If you’ve ever experienced silent treatment or a cold shoulder, you should recognize that this tactic uses interaction as leverage.

Number 12 — They Play Dumb

Like a small child who despises chores, a master manipulator will pretend that they are incapable of doing something they simply don’t want to do. Manipulators will play dumb as if they don’t understand what you are trying to communicate. This gets them out of doing a task or owning up to something they don’t want to face — making you bear the weight of responsibility.

Avoiding obligations — and giving you the short end of the stick — is easy for manipulative people.
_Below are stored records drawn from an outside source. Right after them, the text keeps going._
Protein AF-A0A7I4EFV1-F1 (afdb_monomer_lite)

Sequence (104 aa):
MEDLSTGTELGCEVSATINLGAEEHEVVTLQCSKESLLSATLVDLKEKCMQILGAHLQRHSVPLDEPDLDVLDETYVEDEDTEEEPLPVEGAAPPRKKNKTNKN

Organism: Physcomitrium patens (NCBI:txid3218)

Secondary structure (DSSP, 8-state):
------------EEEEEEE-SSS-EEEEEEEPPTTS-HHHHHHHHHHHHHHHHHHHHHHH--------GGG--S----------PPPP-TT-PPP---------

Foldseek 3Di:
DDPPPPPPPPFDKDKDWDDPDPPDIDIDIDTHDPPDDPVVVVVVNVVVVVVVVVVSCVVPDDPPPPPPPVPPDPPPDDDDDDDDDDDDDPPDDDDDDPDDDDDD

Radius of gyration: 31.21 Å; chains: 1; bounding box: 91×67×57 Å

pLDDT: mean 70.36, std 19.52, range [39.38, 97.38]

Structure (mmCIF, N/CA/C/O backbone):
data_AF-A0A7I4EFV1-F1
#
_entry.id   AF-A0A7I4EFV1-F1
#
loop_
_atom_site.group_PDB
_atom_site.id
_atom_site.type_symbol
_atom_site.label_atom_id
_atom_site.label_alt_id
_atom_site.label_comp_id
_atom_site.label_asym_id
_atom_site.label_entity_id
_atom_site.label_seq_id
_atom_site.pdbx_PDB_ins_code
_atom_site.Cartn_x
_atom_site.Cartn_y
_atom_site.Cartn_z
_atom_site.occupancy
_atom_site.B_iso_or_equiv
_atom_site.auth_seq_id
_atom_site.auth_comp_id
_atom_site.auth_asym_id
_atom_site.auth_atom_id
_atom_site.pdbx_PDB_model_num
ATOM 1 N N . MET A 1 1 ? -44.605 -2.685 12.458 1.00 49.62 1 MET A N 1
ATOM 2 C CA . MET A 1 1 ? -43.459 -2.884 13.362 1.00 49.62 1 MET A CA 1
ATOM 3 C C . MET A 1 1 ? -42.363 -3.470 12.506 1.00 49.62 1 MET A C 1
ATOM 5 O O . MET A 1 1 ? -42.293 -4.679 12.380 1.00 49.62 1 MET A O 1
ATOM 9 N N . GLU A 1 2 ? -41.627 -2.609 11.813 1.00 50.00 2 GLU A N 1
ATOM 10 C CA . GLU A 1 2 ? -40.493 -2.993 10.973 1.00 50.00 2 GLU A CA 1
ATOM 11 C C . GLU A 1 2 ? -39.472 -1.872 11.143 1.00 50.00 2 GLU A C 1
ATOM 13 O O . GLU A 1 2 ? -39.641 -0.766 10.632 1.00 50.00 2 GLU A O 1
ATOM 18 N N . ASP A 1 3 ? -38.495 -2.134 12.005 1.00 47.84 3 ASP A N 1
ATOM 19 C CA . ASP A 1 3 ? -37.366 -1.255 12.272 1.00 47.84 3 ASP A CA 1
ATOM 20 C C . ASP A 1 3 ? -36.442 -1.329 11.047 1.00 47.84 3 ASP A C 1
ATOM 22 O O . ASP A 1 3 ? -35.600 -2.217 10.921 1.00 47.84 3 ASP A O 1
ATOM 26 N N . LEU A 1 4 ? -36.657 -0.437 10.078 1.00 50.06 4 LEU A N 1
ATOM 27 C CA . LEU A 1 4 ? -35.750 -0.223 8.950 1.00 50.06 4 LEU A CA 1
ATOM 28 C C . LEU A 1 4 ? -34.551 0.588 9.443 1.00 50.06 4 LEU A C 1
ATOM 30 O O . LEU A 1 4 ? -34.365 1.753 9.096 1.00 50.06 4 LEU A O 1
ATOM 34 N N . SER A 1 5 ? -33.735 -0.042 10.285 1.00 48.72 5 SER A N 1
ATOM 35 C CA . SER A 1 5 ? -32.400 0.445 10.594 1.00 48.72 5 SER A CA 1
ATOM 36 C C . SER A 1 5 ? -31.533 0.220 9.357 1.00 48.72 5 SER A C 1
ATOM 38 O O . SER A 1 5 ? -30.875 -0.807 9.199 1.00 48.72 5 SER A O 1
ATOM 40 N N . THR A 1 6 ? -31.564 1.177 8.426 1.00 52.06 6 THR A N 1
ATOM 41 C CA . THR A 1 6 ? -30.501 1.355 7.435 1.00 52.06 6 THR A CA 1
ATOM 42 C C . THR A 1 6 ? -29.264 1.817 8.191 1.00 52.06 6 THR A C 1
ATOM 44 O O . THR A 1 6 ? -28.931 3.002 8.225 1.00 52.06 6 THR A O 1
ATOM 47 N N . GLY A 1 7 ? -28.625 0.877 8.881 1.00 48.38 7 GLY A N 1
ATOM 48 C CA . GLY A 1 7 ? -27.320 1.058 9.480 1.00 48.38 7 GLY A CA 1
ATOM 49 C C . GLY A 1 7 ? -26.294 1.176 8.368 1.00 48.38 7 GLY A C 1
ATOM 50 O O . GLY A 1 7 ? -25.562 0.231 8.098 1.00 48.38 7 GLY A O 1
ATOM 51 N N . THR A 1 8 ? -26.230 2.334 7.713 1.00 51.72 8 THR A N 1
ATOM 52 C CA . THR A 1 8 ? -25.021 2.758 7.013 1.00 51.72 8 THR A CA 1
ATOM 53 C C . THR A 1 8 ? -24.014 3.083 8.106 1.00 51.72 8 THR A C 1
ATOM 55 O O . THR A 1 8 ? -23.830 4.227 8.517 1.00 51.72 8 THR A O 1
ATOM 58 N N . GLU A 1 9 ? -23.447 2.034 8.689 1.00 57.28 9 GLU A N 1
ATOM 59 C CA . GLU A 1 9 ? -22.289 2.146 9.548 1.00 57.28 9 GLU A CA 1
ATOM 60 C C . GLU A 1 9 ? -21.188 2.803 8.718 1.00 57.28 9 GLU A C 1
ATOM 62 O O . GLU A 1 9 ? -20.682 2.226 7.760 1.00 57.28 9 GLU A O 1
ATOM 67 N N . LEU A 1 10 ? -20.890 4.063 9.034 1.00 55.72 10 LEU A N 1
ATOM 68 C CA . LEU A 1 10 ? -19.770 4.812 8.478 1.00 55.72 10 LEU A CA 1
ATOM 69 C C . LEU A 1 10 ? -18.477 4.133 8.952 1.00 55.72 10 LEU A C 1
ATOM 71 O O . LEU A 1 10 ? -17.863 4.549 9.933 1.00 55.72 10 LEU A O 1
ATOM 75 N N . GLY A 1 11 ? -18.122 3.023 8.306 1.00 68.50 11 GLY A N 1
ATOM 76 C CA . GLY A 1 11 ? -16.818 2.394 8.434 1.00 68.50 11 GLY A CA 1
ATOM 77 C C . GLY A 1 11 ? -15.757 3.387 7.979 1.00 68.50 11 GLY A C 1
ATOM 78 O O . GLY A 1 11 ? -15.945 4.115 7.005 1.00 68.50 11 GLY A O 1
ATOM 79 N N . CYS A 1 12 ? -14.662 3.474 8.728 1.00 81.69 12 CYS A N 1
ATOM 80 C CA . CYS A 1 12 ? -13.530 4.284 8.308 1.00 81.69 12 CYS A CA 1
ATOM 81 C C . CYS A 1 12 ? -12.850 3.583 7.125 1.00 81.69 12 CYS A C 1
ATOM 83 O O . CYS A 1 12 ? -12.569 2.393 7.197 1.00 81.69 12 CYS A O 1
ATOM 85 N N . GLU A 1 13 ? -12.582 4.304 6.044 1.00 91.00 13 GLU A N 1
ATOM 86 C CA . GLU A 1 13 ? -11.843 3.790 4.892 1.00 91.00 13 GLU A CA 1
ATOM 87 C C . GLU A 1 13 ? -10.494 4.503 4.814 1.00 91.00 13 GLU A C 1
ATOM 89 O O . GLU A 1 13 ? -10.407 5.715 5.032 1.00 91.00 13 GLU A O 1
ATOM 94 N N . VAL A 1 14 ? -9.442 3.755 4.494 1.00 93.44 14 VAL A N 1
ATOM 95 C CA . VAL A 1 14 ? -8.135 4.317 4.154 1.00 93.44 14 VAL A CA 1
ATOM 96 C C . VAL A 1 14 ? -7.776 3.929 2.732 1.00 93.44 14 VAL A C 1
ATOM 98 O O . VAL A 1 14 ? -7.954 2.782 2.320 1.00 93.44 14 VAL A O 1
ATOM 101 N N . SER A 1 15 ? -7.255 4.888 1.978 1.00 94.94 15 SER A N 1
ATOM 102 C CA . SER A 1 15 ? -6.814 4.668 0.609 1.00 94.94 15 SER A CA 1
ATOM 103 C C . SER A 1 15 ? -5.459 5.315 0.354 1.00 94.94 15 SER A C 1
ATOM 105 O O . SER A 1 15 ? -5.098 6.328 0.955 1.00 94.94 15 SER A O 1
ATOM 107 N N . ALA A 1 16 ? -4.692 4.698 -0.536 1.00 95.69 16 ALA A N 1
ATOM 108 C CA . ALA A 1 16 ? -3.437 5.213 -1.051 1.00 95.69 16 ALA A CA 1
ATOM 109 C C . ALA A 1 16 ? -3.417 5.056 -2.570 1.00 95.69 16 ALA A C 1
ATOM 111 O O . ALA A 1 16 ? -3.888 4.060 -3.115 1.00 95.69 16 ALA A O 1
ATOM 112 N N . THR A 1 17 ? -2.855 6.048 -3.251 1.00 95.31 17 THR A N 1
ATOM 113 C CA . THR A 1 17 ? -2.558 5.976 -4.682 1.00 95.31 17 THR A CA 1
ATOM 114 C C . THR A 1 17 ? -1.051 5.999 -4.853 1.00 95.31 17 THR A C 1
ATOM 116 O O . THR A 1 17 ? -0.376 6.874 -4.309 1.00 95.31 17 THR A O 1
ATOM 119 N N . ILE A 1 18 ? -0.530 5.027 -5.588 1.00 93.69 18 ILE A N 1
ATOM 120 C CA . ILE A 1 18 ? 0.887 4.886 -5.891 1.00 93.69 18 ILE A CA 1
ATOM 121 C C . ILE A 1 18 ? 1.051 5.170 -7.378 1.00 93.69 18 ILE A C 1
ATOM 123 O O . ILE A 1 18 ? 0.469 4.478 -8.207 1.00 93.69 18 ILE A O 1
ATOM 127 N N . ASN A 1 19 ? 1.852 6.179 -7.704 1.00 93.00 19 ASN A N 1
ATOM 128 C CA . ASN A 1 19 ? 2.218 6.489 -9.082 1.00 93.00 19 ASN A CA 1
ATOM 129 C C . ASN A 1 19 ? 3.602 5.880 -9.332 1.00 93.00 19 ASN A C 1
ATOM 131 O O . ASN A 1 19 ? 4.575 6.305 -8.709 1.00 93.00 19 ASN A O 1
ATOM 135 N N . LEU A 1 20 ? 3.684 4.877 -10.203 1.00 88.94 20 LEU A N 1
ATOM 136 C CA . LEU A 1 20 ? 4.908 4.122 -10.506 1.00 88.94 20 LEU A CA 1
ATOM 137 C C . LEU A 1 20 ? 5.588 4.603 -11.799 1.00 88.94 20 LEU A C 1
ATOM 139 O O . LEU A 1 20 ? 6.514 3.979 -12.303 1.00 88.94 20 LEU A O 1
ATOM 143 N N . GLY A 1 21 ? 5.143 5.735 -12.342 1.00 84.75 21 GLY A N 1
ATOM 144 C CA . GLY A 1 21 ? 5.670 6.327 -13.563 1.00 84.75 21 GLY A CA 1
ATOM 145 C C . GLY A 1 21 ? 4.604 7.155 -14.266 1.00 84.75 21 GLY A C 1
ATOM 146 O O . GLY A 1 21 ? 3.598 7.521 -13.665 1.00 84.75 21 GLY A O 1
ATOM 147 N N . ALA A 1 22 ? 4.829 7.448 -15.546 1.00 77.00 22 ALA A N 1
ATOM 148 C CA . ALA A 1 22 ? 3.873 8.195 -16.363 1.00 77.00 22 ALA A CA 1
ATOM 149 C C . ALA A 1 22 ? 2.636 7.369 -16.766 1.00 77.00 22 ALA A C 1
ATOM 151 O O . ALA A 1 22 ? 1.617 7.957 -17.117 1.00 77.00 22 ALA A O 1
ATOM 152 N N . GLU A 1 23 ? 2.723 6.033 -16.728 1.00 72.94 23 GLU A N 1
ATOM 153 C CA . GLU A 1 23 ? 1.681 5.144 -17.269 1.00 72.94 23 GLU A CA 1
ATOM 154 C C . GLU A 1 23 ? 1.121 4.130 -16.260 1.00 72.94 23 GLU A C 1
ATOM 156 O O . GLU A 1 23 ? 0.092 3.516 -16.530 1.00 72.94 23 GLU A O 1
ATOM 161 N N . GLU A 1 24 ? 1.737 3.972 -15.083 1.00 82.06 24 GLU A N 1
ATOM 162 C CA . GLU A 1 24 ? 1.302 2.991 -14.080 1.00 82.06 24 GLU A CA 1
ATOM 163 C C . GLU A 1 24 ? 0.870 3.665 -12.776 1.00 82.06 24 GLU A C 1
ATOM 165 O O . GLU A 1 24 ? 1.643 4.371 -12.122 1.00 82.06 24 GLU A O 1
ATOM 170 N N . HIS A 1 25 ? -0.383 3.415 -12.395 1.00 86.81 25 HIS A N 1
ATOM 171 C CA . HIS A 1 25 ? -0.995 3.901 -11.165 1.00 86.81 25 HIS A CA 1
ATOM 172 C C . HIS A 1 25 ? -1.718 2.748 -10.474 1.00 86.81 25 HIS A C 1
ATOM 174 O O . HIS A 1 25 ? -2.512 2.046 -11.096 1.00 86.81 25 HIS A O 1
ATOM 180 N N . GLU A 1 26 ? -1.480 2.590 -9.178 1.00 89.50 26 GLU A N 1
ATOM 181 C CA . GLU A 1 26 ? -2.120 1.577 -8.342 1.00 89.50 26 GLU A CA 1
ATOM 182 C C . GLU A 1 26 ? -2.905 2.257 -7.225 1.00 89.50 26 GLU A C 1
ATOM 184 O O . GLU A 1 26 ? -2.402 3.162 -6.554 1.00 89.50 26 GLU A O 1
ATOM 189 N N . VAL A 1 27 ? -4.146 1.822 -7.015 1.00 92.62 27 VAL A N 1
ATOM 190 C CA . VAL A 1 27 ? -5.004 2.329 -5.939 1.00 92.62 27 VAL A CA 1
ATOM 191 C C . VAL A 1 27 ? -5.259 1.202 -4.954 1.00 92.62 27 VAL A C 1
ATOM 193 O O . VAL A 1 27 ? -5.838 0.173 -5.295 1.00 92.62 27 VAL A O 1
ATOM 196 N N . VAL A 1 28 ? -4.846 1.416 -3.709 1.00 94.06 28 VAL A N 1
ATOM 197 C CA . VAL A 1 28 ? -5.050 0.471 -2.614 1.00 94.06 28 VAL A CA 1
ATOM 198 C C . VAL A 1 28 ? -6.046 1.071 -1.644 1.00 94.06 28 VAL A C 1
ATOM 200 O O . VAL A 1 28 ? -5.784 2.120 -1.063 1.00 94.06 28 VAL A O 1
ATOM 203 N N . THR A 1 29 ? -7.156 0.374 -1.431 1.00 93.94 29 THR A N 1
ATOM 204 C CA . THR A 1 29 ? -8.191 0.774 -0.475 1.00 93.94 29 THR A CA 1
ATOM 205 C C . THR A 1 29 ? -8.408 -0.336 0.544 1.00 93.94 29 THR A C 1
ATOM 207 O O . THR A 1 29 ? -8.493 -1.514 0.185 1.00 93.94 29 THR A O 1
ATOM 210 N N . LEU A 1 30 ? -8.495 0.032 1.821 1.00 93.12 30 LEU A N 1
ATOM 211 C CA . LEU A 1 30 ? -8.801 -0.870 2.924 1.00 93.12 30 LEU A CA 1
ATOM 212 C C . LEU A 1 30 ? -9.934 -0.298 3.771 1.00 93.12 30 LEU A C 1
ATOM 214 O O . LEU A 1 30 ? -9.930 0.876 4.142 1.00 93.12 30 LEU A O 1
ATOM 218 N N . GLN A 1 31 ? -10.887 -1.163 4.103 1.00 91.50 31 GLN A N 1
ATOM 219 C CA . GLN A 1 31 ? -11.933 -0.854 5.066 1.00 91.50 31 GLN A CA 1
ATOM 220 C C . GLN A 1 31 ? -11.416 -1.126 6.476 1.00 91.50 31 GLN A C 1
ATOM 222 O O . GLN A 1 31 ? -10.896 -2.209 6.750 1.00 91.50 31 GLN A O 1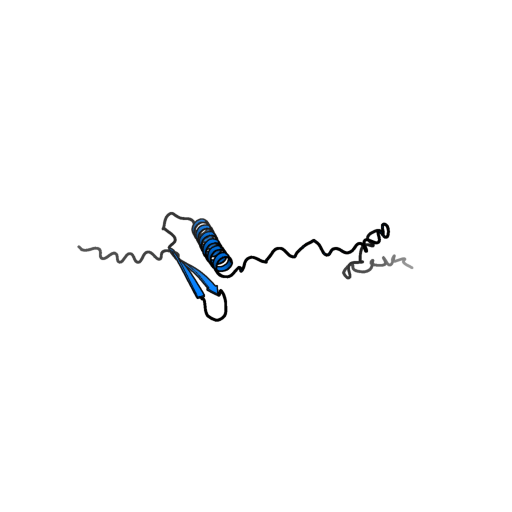
ATOM 227 N N . CYS A 1 32 ? -11.599 -0.171 7.379 1.00 88.00 32 CYS A N 1
ATOM 228 C CA . CYS A 1 32 ? -11.406 -0.391 8.802 1.00 88.00 32 CYS A CA 1
ATOM 229 C C . CYS A 1 32 ? -12.621 -1.153 9.327 1.00 88.00 32 CYS A C 1
ATOM 231 O O . CYS A 1 32 ? -13.762 -0.696 9.222 1.00 88.00 32 CYS A O 1
ATOM 233 N N . SER A 1 33 ? -12.378 -2.305 9.938 1.00 83.88 33 SER A N 1
ATOM 234 C CA . SER A 1 33 ? -13.422 -2.987 10.696 1.00 83.88 33 SER A CA 1
ATOM 235 C C . SER A 1 33 ? -13.800 -2.166 11.936 1.00 83.88 33 SER A C 1
ATOM 237 O O . SER A 1 33 ? -12.971 -1.442 12.490 1.00 83.88 33 SER A O 1
ATOM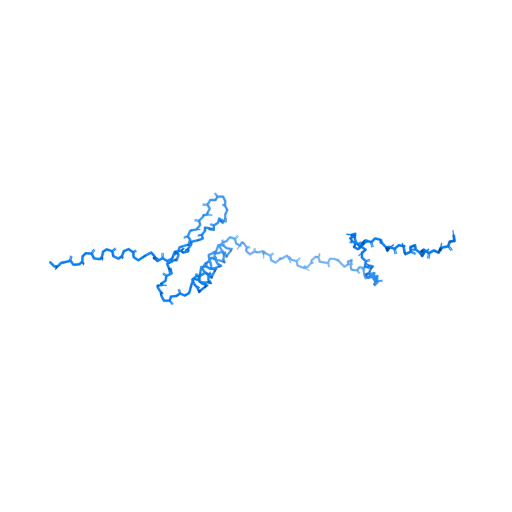 239 N N . LYS A 1 34 ? -15.041 -2.313 12.414 1.00 75.69 34 LYS A N 1
ATOM 240 C CA . LYS A 1 34 ? -15.524 -1.653 13.644 1.00 75.69 34 LYS A CA 1
ATOM 241 C C . LYS A 1 34 ? -14.653 -1.927 14.877 1.00 75.69 34 LYS A C 1
ATOM 243 O O . LYS A 1 34 ? -14.641 -1.120 15.800 1.00 75.69 34 LYS A O 1
ATOM 248 N N . GLU A 1 35 ? -13.960 -3.062 14.892 1.00 81.31 35 GLU A N 1
ATOM 249 C CA . GLU A 1 35 ? -13.140 -3.523 16.017 1.00 81.31 35 GLU A CA 1
ATOM 250 C C . GLU A 1 35 ? -11.644 -3.226 15.830 1.00 81.31 35 GLU A C 1
ATOM 252 O O . GLU A 1 35 ? -10.869 -3.319 16.782 1.00 81.31 35 GLU A O 1
ATOM 257 N N . SER A 1 36 ? -11.219 -2.847 14.621 1.00 80.62 36 SER A N 1
ATOM 258 C CA . SER A 1 36 ? -9.817 -2.540 14.333 1.00 80.62 36 SER A CA 1
ATOM 259 C C . SER A 1 36 ? -9.487 -1.084 14.621 1.00 80.62 36 SER A C 1
ATOM 261 O O . SER A 1 36 ? -10.222 -0.171 14.246 1.00 80.62 36 SER A O 1
ATOM 263 N N . LEU A 1 37 ? -8.310 -0.860 15.200 1.00 89.62 37 LEU A N 1
ATOM 264 C CA . LEU A 1 37 ? -7.731 0.473 15.280 1.00 89.62 37 LEU A CA 1
ATOM 265 C C . LEU A 1 37 ? -7.356 0.965 13.875 1.00 89.62 37 LEU A C 1
ATOM 267 O O . LEU A 1 37 ? -6.758 0.230 13.087 1.00 89.62 37 LEU A O 1
ATOM 271 N N . LEU A 1 38 ? -7.628 2.242 13.591 1.00 90.69 38 LEU A N 1
ATOM 272 C CA . LEU A 1 38 ? -7.196 2.903 12.352 1.00 90.69 38 LEU A CA 1
ATOM 273 C C . LEU A 1 38 ? -5.686 2.741 12.121 1.00 90.69 38 LEU A C 1
ATOM 275 O O . LEU A 1 38 ? -5.246 2.506 11.001 1.00 90.69 38 LEU A O 1
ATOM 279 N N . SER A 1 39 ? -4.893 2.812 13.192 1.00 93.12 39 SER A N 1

Number 13 — They Play The Victim

Whenever a manipular gets called out on their actions, they quickly turn on you. Even when you are the victim of their selfish acts, the manipulator will blame you and claim to be the victim. It takes the attention off of them and may seem to justify their behavior.

Manipulators are often extremely defensive and use gaslighting as a tactic to make you feel crazy for confronting them or even feeling or believing something, to begin with.

Don’t believe a manipulator when they divert all the blame onto you. In most situations, everyone should assume some responsibility.

Number 14 — They’re Your “Friend” Only When It’s Convenient

Some friends are always there for you — and others are only there when it’s convenient for them. If you know someone who only contacts you or acts friendly when they need or wants something, chances are, they’re a manipulator.

Watch out for manipulators who try to embed themselves into your life — not because they want to be your friend, but because they want to use you. Manipulative people are selfish. They don’t truly care about you and will choose their own needs over yours, any day.

When you realize that someone in your life is manipulating you, it can be hard to digest. What’s even harder, though, is learning how to respond. Often, a manipulator will hold some power over you — whether you work together, are family members, or are in a relationship.

Even if you have the courage to stand up for yourself, these situations can be difficult to remove yourself from. The best thing you can do to protect yourself from manipulators is to maintain distance, know your rights and boundaries, and keep the focus on them in conversations.

If you notice that you still struggle with your emotional well-being after attempting to resolve your emotional turmoil, consider asking for help. You don’t need to suffer alone. Talking to a trusted friend, therapist, or counselor can help you discover how deep the manipulator has hurt you and how to respond in a healthy way.